Lines to return, exactly: from the line with "ATOM 26 O O" to the line with "ATOM 32 O O" in the entries below, both included.

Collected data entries
----------

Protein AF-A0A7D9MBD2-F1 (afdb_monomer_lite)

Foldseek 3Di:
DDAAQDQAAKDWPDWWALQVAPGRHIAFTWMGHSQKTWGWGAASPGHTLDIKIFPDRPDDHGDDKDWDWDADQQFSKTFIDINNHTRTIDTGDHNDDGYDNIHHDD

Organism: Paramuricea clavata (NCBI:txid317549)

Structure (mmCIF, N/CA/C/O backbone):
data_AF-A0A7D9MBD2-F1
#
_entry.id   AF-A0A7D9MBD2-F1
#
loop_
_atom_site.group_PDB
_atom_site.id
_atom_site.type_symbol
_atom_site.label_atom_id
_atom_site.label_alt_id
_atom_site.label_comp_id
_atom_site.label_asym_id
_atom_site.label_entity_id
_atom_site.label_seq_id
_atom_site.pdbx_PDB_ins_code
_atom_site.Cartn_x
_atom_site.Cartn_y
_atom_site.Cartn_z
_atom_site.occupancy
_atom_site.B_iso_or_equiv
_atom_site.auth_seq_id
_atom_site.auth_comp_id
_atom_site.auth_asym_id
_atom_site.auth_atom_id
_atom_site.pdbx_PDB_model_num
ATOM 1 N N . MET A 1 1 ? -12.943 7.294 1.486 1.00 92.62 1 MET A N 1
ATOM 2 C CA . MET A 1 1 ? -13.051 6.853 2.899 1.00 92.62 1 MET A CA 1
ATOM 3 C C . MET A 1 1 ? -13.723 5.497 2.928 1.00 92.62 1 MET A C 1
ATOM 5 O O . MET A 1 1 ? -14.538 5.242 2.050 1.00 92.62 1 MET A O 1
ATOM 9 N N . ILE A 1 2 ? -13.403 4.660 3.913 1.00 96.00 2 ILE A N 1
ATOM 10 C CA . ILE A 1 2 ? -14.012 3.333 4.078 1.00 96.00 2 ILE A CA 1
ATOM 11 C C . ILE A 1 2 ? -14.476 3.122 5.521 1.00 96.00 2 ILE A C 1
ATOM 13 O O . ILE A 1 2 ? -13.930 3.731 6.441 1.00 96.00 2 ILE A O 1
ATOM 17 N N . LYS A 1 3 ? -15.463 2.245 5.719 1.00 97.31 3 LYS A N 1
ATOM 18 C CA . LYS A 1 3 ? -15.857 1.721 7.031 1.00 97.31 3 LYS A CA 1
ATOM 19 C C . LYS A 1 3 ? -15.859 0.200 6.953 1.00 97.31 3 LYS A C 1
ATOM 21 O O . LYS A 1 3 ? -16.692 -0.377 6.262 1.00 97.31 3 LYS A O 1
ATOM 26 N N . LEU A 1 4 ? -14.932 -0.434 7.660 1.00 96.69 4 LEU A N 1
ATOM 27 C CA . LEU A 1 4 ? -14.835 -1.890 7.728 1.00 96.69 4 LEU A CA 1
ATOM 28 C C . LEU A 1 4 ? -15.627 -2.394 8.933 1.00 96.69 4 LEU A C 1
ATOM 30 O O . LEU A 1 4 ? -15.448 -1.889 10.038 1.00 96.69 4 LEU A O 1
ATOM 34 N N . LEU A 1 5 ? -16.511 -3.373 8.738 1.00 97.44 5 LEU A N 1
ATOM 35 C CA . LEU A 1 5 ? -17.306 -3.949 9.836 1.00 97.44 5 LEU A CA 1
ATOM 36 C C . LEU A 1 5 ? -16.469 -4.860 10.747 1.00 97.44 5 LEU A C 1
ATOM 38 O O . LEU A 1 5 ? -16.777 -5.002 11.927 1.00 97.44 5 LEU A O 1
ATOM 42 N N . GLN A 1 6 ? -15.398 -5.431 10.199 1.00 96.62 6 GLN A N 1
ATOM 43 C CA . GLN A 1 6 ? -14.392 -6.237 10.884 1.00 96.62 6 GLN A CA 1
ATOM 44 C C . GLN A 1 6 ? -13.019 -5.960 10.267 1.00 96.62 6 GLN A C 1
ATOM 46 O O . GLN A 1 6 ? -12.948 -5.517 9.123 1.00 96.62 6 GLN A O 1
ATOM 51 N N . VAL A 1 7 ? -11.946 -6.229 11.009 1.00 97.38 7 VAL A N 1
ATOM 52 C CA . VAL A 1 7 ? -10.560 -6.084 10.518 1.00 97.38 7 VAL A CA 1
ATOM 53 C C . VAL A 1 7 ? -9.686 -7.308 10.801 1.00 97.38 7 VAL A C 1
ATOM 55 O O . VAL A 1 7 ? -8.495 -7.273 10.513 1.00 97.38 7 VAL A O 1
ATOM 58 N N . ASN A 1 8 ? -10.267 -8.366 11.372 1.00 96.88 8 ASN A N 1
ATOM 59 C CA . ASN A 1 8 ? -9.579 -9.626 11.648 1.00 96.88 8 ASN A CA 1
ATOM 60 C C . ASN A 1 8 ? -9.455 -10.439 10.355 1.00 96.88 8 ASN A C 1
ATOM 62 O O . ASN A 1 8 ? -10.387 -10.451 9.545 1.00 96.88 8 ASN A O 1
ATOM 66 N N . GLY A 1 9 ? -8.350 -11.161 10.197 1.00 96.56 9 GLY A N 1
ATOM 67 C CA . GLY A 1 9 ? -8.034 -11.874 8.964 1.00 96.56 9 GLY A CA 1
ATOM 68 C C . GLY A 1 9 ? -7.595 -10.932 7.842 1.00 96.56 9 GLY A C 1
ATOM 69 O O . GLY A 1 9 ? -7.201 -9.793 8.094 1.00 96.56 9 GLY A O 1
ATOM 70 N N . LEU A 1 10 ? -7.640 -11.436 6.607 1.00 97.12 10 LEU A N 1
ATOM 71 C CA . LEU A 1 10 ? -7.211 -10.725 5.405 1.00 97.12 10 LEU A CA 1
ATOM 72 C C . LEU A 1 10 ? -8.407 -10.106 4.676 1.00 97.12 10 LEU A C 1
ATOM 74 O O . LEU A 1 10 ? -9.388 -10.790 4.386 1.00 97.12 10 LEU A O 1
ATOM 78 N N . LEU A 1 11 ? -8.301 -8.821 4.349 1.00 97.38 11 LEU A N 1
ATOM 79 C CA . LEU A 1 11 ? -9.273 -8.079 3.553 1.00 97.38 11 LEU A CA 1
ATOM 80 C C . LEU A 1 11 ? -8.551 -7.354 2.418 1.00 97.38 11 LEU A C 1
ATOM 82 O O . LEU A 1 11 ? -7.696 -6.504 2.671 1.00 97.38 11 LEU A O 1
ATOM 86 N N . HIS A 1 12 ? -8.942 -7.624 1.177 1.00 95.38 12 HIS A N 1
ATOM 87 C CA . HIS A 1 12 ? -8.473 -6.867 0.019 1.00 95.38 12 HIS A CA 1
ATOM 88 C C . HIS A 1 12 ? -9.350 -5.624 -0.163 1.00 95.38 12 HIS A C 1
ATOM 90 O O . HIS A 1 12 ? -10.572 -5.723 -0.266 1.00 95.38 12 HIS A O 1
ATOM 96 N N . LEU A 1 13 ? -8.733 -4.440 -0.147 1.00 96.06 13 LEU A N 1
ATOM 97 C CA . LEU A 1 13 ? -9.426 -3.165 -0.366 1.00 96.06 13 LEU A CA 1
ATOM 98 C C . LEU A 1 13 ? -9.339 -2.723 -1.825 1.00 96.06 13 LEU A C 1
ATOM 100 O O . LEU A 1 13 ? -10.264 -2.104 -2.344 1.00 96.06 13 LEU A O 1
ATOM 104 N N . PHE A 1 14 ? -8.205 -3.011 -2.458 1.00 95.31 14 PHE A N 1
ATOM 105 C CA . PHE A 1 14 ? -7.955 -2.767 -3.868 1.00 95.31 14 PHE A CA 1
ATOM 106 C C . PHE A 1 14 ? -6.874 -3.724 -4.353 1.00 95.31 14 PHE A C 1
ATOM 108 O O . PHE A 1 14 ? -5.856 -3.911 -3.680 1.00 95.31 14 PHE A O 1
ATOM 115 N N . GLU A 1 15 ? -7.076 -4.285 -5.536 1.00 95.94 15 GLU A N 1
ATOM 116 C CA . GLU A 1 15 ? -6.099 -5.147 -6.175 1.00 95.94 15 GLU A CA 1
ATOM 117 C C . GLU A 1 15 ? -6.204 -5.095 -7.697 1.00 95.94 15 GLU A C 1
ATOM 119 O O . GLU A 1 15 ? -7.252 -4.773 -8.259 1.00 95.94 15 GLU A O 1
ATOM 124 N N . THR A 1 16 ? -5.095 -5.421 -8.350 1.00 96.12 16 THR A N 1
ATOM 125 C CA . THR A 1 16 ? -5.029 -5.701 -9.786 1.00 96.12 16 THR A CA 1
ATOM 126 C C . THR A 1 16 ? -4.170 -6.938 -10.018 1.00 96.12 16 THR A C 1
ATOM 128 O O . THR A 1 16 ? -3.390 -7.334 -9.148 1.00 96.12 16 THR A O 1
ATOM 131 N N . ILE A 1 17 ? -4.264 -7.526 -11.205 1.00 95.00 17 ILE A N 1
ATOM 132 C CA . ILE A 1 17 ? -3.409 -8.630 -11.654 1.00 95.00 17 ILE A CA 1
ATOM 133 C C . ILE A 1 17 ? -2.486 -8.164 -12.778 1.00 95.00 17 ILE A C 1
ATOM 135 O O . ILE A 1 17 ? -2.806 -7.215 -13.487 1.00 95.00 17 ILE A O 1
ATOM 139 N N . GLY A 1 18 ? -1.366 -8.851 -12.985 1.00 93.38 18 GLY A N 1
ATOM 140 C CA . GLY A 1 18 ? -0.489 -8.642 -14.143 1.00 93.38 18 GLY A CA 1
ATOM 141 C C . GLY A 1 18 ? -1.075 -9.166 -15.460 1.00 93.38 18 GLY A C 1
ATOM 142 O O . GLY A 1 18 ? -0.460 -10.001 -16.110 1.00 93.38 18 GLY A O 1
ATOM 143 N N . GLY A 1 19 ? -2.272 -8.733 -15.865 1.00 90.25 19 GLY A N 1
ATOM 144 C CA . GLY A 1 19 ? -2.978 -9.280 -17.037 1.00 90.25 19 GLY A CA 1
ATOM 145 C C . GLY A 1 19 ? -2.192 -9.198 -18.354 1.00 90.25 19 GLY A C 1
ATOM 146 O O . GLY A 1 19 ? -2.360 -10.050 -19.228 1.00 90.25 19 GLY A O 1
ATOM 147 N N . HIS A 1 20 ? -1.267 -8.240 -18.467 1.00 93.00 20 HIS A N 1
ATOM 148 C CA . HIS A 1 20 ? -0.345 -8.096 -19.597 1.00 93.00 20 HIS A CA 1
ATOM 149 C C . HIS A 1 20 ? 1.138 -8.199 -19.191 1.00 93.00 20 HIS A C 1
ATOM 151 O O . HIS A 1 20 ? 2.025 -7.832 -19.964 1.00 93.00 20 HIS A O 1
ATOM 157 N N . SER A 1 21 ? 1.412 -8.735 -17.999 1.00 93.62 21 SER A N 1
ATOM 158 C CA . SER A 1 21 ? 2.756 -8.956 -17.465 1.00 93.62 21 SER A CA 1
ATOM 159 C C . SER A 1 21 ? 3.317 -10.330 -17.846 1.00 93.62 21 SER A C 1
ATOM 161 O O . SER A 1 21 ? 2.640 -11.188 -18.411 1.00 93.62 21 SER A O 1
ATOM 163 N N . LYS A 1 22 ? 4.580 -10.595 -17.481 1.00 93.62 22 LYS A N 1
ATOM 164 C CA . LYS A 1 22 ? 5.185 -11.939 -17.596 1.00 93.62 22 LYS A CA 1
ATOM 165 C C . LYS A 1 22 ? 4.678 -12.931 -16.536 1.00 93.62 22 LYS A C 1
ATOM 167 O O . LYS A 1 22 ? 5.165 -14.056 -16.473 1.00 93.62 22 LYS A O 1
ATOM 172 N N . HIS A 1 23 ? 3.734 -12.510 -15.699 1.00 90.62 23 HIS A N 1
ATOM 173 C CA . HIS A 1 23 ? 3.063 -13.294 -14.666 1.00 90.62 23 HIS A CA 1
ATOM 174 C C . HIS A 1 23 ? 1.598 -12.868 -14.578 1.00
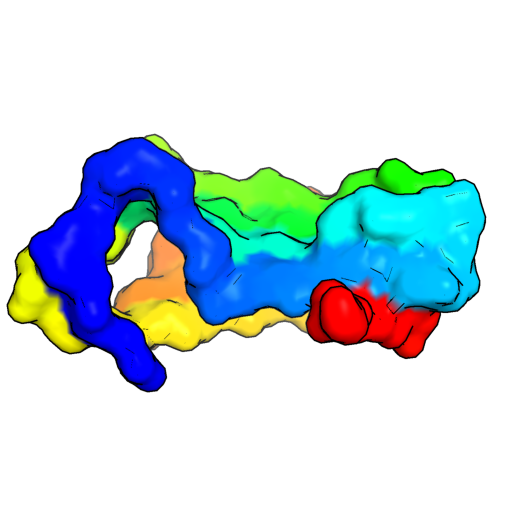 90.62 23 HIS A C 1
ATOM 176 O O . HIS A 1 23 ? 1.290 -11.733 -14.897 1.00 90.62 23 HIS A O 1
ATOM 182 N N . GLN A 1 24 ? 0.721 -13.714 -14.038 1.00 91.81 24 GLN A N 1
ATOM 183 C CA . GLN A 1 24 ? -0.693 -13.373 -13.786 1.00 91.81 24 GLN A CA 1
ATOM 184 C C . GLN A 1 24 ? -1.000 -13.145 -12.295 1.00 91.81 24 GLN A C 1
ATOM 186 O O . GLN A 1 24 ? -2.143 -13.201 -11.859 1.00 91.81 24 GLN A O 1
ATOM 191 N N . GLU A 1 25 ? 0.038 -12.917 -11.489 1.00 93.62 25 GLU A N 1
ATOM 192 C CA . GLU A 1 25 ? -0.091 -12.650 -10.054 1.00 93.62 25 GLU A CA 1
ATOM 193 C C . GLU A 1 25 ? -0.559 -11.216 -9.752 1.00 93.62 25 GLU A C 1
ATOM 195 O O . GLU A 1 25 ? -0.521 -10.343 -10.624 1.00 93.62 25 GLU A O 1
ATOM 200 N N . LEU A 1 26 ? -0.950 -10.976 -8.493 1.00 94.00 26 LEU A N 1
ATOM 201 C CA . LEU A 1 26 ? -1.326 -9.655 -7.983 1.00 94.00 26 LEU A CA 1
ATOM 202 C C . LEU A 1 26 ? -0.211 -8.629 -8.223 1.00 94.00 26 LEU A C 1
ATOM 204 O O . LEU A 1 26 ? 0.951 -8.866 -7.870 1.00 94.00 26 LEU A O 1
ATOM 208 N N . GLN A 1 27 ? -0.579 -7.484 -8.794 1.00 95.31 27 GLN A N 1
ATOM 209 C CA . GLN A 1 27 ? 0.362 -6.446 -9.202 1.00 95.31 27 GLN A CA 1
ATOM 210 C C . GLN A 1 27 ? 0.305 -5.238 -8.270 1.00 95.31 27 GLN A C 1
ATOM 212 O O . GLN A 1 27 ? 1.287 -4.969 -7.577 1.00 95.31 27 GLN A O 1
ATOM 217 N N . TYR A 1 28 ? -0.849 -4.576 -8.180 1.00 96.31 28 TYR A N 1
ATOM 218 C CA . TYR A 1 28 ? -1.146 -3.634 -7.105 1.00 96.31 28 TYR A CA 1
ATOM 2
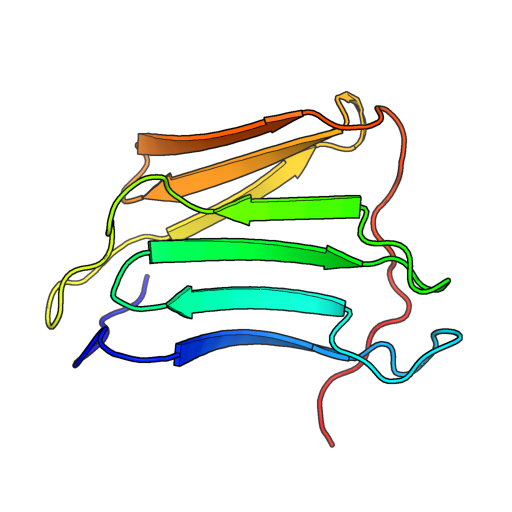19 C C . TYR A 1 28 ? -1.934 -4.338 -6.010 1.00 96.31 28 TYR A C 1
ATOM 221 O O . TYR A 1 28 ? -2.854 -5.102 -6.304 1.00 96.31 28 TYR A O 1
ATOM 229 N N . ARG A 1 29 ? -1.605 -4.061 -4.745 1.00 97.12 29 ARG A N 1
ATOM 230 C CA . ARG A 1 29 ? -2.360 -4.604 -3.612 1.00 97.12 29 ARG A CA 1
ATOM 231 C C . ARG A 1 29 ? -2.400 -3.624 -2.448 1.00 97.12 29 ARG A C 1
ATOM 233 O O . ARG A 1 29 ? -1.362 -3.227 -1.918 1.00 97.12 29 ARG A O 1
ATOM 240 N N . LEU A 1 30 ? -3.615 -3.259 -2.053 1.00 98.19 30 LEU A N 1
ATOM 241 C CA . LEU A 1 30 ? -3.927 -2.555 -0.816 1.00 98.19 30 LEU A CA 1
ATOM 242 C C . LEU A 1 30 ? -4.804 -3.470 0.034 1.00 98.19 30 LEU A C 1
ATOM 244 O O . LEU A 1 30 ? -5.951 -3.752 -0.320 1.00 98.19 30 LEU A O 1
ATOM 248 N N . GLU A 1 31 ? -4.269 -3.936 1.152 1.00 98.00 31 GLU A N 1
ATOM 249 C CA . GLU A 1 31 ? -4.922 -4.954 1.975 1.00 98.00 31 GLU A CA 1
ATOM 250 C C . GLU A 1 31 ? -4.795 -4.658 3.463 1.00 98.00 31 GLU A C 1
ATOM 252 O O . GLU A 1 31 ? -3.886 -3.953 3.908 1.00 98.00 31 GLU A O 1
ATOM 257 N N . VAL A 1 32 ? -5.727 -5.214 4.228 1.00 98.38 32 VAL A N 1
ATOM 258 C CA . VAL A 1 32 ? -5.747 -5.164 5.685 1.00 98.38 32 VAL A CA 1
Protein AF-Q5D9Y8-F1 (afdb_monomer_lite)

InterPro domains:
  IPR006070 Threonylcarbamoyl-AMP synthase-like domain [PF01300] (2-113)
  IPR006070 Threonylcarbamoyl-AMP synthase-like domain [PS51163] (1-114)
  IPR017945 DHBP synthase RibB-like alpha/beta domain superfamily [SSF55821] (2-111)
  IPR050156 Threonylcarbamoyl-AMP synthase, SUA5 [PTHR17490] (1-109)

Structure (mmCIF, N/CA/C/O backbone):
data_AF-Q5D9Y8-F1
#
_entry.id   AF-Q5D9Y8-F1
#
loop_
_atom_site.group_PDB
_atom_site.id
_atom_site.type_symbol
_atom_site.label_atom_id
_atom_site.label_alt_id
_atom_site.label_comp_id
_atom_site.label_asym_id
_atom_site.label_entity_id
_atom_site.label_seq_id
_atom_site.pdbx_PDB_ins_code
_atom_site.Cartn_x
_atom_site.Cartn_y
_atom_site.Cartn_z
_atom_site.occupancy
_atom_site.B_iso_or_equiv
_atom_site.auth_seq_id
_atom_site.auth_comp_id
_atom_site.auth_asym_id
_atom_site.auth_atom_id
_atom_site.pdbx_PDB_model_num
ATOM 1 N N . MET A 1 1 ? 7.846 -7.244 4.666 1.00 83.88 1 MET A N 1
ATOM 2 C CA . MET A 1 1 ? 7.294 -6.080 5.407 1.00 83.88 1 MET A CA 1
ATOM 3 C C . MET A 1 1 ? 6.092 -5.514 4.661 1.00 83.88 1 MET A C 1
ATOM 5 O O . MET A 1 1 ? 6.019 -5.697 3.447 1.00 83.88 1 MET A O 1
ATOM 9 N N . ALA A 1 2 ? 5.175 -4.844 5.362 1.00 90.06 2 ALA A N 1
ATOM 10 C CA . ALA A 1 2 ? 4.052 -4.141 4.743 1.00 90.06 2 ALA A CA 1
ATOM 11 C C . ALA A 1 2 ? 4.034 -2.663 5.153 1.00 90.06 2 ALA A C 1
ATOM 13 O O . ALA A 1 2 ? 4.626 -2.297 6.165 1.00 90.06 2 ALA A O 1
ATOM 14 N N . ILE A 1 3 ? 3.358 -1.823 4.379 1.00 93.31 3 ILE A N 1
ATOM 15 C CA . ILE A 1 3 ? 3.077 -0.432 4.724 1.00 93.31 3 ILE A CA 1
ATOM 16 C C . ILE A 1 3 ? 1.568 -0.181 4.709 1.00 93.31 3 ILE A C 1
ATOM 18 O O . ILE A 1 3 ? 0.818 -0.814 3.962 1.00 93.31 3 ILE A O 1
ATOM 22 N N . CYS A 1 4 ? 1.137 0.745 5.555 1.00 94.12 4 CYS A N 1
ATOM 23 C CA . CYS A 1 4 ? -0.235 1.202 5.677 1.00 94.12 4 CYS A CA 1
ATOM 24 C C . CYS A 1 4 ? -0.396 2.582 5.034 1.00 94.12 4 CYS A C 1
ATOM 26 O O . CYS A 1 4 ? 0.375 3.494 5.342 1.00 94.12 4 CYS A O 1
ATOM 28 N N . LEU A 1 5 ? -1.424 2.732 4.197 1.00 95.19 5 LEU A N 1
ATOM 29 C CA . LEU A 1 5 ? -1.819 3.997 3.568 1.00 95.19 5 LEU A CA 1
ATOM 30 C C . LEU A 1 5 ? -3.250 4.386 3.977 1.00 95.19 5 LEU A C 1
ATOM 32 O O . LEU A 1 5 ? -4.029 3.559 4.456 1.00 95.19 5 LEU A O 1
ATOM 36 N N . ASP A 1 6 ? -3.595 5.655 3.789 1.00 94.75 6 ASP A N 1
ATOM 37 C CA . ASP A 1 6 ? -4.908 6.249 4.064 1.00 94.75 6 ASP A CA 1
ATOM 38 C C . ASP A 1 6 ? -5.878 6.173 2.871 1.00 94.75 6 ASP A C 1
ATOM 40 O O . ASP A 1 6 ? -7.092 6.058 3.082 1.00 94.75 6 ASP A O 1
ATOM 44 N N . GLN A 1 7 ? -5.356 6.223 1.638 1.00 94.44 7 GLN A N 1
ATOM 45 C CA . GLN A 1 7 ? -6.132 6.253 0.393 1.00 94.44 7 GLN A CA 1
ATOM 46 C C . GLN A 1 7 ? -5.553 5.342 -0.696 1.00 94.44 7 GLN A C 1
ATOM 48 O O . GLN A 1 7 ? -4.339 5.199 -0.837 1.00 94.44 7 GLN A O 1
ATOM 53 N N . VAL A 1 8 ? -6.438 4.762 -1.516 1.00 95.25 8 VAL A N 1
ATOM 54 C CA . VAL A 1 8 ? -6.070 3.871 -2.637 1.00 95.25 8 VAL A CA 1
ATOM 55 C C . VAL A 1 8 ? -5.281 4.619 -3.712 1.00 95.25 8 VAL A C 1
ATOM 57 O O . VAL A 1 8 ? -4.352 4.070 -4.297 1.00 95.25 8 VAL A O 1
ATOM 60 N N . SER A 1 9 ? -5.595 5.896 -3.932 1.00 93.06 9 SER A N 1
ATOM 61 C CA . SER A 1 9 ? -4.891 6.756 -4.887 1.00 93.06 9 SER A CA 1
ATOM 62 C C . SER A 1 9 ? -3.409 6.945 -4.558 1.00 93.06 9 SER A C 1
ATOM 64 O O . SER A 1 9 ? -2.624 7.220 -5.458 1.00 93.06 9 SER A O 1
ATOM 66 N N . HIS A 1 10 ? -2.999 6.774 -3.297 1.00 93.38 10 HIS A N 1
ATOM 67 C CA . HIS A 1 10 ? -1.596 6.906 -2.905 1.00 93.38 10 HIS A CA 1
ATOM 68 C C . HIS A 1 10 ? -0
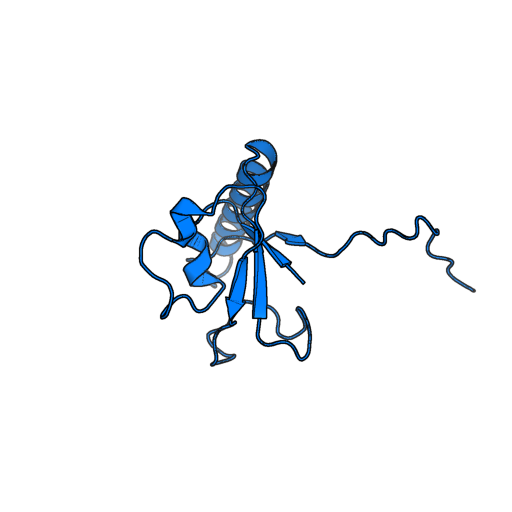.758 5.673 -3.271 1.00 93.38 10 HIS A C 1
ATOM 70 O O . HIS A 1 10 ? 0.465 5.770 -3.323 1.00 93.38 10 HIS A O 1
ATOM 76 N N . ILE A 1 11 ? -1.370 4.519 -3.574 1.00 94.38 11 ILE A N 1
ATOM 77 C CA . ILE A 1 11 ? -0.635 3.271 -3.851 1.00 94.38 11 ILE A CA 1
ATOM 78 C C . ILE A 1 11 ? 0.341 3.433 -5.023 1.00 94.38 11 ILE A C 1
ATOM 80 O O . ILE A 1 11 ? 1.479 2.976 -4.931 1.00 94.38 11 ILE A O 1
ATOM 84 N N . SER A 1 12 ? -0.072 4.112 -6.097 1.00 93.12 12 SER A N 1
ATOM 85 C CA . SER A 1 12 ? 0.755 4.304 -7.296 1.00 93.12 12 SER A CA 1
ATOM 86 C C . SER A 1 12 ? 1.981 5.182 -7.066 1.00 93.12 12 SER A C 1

----------

> **Written answer**:
ATOM 26 O O . CYS A 1 4 ? 0.375 3.494 5.342 1.00 94.12 4 CYS A O 1
ATOM 28 N N . LEU A 1 5 ? -1.424 2.732 4.197 1.00 95.19 5 LEU A N 1
ATOM 29 C CA . LEU A 1 5 ? -1.819 3.997 3.568 1.00 95.19 5 LEU A CA 1
ATOM 30 C C . LEU A 1 5 ? -3.250 4.386 3.977 1.00 95.19 5 LEU A C 1
ATOM 32 O O . LEU A 1 5 ? -4.029 3.559 4.456 1.00 95.19 5 LEU A O 1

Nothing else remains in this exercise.